作者: 发布时间:2025-09-08 10:41


前言


在中国企业家群体中,宗庆后先生不仅以“饮料大王”闻名,也以白手起家的奋斗史和对娃哈哈的守护精神被社会铭记。然而,2024年初他骤然离世后,留下的并非一片祥和,而是一场围绕巨额财富、遗嘱与信托的家族纷争。宗馥莉与宗继昌、宗婕莉、宗继盛之间针对遗产继承与设立信托的对立,让外界得以一窥财富传承中法律工具的力量与局限

对于家族财富传承律师而言,这一案件具有极高的研究价值。它不仅涉及遗嘱的效力与继承顺位,还引出了离岸信托的设立、受托人职责、信托受益人范围等复杂问题。

目前相关纠纷已在香港高等法院获得临时救济裁决,原告方宗继昌、宗婕莉、宗继盛获准财产保全令与披露令。虽然香港法院并未对案件进行实体审理,但已释放出一个强烈信号:这场家族信托与遗产之争确实存在实质性风险与争议。本文将结合香港高等法院裁决书中披露的证据与信息,解读并分析宗氏遗产、信托纠纷中的主要争议焦点及未来走向,供读者参考。

1

案件梗概与相关证据

(一)争议的起点:手写指示与委托安排

2024年1月,宗庆后先生骤然离世。根据原告宗继昌、宗婕莉、宗继盛提供的证据,宗庆后在去世前曾留下过一份亲手书写指示,原文为:

“郭虹

准备去香港办理三个人的信托,在汇丰办,每人七亿美金,需办理下列工作:

1.我的信托就是拿利息,要求汇丰银行给予较优惠的利息,我们长期不动,仅能收取利息使用。

2.按香港法律要求,签订信托合同,并请香港公证处公证。

3.受益人仅是其本人与子孙,与配偶没有关系,系婚前财产。

4.汇丰账目美金尚不够,请把人民币换成美金。

5.先办理继昌/婕莉的,若美金募足了,请继盛请假回来办理好 。

宗庆后”

需注意该指示并未标注日期

这份指示内容直指设立离岸信托的安排,要求由香港汇丰银行办理三份信托,每份约七亿美元,受益人仅限于宗庆后本人及其子嗣,排除了配偶,并强调本金长期不动、仅使用利息。这一份未注明日期的“手写指示”,成为本案最早的争议焦点:它究竟是否有效?是否能作为遗产与信托安排的依据?

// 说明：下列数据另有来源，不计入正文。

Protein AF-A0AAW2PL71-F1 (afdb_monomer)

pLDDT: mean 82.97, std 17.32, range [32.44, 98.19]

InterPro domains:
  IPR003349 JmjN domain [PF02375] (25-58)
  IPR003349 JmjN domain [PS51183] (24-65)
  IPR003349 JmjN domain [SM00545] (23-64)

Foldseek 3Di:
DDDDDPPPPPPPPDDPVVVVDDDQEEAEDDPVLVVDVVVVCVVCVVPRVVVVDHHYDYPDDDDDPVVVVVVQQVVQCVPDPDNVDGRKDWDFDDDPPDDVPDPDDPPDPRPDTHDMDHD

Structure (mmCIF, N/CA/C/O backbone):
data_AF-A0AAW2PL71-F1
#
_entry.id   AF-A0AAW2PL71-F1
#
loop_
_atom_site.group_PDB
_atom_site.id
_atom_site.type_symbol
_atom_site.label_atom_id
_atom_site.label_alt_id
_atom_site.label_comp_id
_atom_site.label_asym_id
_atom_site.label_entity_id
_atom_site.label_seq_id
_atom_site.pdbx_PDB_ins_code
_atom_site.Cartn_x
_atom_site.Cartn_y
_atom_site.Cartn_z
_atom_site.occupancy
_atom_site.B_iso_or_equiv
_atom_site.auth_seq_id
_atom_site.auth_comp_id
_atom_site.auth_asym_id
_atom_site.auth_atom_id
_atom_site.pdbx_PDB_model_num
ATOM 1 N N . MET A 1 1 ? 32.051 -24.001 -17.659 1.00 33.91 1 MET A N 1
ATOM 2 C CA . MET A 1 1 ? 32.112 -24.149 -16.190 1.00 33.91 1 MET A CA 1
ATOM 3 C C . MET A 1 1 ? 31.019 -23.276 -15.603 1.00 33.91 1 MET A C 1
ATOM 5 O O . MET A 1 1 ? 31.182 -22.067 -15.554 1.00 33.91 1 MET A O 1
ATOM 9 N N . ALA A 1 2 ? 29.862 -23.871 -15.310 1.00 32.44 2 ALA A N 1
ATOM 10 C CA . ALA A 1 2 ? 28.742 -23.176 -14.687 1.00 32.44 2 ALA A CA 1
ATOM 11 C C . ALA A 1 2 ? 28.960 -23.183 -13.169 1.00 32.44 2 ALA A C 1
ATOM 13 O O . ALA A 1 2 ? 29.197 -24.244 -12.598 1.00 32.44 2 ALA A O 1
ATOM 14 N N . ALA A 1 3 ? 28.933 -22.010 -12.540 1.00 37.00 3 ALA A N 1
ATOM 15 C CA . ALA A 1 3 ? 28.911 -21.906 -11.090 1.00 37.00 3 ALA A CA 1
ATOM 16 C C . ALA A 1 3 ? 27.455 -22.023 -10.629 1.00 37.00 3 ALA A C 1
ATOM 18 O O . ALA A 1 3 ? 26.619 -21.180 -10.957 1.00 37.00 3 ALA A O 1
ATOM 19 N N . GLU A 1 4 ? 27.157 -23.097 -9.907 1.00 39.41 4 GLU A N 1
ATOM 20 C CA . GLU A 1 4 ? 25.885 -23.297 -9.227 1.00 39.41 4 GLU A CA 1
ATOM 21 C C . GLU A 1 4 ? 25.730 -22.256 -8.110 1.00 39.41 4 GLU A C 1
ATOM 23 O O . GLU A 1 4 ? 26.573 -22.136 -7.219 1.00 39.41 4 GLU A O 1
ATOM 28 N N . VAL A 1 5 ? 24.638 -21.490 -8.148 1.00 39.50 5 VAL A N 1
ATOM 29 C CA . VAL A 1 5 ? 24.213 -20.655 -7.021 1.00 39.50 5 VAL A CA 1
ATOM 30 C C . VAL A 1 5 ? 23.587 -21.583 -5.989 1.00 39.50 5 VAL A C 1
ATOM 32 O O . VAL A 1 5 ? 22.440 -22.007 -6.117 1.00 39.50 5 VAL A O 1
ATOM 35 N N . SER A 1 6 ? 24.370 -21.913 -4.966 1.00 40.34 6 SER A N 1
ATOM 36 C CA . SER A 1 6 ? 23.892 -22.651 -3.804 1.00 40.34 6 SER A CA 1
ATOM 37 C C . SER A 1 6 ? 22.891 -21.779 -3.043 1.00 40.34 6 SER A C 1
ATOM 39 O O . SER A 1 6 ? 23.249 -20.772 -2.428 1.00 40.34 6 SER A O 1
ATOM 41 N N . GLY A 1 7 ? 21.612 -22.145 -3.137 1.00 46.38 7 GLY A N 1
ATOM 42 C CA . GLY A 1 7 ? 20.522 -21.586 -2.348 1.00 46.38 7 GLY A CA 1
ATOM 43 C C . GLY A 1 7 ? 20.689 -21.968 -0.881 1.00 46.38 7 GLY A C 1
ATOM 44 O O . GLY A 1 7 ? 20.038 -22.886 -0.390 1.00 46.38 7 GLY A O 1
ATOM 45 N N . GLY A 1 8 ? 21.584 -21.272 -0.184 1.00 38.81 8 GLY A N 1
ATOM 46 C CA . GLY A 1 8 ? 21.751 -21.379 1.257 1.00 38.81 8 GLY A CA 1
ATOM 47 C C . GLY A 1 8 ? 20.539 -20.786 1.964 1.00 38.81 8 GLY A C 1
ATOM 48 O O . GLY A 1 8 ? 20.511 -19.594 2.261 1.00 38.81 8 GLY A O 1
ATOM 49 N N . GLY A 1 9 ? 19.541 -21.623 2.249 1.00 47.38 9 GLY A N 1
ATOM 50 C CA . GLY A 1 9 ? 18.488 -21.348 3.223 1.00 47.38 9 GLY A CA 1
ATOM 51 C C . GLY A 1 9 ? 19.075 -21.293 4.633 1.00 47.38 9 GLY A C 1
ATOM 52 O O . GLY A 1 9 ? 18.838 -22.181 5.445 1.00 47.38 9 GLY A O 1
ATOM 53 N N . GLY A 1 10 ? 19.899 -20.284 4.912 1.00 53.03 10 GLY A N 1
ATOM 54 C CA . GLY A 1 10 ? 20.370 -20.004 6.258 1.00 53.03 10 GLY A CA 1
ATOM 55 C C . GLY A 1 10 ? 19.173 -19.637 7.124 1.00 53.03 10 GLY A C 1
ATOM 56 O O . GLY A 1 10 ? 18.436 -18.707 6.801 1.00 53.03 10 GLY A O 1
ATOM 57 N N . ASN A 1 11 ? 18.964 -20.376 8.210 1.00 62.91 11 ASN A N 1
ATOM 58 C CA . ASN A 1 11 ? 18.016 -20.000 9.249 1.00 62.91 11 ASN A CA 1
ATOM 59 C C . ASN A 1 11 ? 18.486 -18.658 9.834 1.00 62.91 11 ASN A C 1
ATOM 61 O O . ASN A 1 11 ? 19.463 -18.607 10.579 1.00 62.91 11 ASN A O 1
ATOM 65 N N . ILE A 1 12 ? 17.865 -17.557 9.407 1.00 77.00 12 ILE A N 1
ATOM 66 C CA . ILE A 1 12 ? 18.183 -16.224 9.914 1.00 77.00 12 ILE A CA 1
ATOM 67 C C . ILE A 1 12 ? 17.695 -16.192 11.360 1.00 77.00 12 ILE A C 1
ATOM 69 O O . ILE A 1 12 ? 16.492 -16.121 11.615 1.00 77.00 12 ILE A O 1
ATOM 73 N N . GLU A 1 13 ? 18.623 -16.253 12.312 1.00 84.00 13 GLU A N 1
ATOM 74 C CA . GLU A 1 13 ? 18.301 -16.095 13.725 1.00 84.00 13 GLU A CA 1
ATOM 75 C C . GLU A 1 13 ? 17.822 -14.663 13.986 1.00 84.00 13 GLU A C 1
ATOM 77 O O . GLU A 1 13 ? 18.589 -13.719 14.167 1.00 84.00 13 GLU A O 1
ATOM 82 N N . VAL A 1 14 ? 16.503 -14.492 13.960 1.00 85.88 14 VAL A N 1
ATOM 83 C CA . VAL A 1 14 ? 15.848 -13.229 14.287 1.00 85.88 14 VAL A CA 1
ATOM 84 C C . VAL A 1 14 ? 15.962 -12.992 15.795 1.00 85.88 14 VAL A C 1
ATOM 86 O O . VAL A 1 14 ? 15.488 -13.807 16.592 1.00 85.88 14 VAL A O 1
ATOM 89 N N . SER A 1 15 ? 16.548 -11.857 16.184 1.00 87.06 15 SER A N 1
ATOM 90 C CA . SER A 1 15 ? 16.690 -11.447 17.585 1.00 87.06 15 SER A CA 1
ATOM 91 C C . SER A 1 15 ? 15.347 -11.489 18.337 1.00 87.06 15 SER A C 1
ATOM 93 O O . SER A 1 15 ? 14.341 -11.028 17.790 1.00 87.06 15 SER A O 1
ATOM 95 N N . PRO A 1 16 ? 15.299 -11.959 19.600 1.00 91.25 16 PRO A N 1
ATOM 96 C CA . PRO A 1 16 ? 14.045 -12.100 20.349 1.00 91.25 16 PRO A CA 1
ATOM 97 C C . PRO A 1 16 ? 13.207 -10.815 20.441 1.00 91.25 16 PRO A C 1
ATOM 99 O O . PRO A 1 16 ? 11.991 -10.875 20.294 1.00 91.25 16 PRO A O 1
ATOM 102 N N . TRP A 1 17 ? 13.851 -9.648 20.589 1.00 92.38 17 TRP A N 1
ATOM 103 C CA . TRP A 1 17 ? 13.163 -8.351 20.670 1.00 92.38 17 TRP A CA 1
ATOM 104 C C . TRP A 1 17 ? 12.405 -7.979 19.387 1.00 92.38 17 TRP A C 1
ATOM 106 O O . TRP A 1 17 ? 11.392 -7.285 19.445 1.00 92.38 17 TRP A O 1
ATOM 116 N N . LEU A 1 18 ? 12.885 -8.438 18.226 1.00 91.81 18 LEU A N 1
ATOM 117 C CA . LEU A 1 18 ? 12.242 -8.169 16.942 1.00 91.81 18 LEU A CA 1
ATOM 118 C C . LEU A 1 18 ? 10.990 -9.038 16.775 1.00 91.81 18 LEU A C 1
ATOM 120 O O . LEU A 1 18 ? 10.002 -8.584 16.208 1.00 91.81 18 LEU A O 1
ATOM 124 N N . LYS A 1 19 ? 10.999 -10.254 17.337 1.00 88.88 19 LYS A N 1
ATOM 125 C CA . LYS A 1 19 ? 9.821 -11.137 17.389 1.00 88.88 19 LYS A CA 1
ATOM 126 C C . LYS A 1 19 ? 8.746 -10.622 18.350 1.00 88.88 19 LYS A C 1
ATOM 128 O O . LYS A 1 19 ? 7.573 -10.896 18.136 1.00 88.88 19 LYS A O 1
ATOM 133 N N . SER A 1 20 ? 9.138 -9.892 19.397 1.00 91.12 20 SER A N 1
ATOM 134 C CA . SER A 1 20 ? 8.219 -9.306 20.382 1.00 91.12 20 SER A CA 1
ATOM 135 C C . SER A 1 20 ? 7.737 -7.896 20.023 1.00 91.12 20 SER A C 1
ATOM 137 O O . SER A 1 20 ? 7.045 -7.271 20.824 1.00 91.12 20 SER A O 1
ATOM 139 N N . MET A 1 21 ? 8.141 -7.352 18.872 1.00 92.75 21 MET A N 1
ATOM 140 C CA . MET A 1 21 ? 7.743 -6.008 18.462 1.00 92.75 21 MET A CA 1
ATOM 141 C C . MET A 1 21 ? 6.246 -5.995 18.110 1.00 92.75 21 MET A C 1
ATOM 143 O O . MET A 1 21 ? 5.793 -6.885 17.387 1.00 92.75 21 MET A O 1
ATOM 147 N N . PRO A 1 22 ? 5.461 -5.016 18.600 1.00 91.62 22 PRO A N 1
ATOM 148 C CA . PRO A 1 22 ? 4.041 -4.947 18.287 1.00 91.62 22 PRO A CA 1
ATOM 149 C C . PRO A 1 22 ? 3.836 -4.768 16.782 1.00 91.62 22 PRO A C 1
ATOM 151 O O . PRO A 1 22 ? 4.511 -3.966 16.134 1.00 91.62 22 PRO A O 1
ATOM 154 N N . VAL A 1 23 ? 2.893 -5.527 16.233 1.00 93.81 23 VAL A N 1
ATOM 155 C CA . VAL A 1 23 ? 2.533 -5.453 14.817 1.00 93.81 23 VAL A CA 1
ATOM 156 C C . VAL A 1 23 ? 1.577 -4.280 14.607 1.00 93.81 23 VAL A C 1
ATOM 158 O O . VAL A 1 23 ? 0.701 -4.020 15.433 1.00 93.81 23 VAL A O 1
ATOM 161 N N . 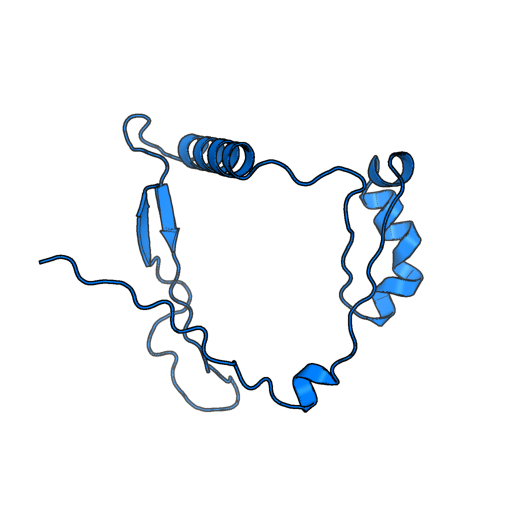ALA A 1 24 ? 1.759 -3.562 13.502 1.00 95.94 24 ALA A N 1
ATOM 162 C CA . ALA A 1 24 ? 0.842 -2.509 13.085 1.00 95.94 24 ALA A CA 1
ATOM 163 C C . ALA A 1 24 ? -0.527 -3.094 12.680 1.00 95.94 24 ALA A C 1
ATOM 165 O O . ALA A 1 24 ? -0.573 -4.210 12.158 1.00 95.94 24 ALA A O 1
ATOM 166 N N . PRO A 1 25 ? -1.636 -2.359 12.869 1.00 97.25 25 PRO A N 1
ATOM 167 C CA . PRO A 1 25 ? -2.957 -2.835 12.479 1.00 97.25 25 PRO A CA 1
ATOM 168 C C . PRO A 1 25 ? -3.048 -3.073 10.965 1.00 97.25 25 PRO A 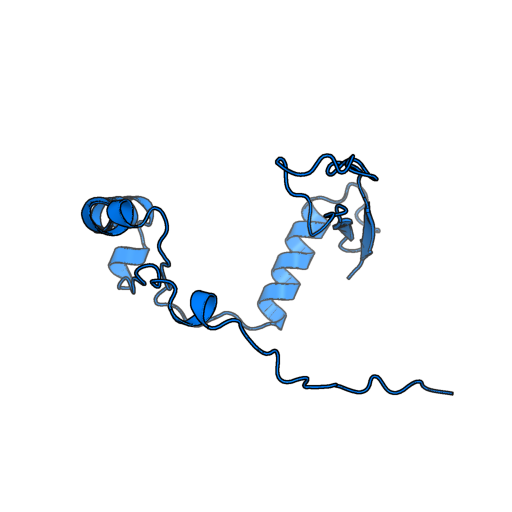C 1
ATOM 170 O O . PRO A 1 25 ? -2.499 -2.312 10.157 1.00 97.25 25 PRO A O 1
ATOM 173 N N . GLU A 1 26 ? -3.767 -4.134 10.601 1.00 97.94 26 GLU A N 1
ATOM 174 C CA . GLU A 1 26 ? -4.055 -4.530 9.224 1.00 97.94 26 GLU A CA 1
ATOM 175 C C . GLU A 1 26 ? -5.559 -4.400 8.954 1.00 97.94 26 GLU A C 1
ATOM 177 O O . GLU A 1 26 ? -6.380 -4.931 9.700 1.00 97.94 26 GLU A O 1
ATOM 182 N N . TYR A 1 27 ? -5.916 -3.683 7.890 1.00 98.12 27 TYR A N 1
ATOM 183 C CA . TYR A 1 27 ? -7.297 -3.400 7.510 1.00 98.12 27 TYR A CA 1
ATOM 184 C C . TYR A 1 27 ? -7.645 -4.050 6.168 1.00 98.12 27 TYR A C 1
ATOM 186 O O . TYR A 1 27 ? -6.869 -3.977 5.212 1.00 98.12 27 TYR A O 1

其次,原告方提交了宗庆后在 2024 年 2 月 2 日签署的一份《委托书》,原文为:

“委托书

甲方:宗庆后(“委托人”)…

乙方:宗馥莉(Zong, Kelly Fuli)( “受托人”)…

鉴于:

1.Jian Hao Ventured Limit (建浩創投有限公司)为一家根据BVI法律注册成立的公司…公司经登记的股东为乙方,甲方为唯一董事;


2.Jian Hao Ventured Limit 持有两部份资产,包括 (1) 于香港上海汇丰银行有限公司(HSBC Hongkong)开设的账号下的资产(下称 标的财产” );(2) 在高盛、渣打、瑞银、工银、中银等其他银行开设的账户内的资产(下称“其他银行的财产”);

3.双方确认乙方为替甲方代持上述资产,包括公司股权及资产;

现甲方和乙方本着自愿、诚信的原则,经充分协商,就甲方委托乙方运用上述 标的财产 设立境外信托的相关事宜达成如下协议,以资共同遵守。


一、甲方委托乙方以乙方作为设立人分别设立三个境外信托(三个信托单独简称为 “信托A” “信托B”“信托C”,合称为宗氏境外家族信托),信托A以宗继昌 [Jacky] 及其子女作为信托受益人;信托B以宗婕莉 [Jessie] 及其子女作为信托受益人;信托C以宗继盛 [Jerry] 及其子女作为信托受益人。

二、本协议第一条所约定之宗氏家族信托受益人仅包括宗继昌、宗婕莉、宗继盛及其子女,信托利益为他们的婚前个人财产,受益人不包括该等人士的配偶。

三、甲方委托乙方设立的宗氏家族信托为 不动本信托 ,即信托资产继续在HSBC Hongkong 进行固定收益投资 ,只就利息收益进行分配 ,任何人士不得主张动用信托财产本金向受益人作分配。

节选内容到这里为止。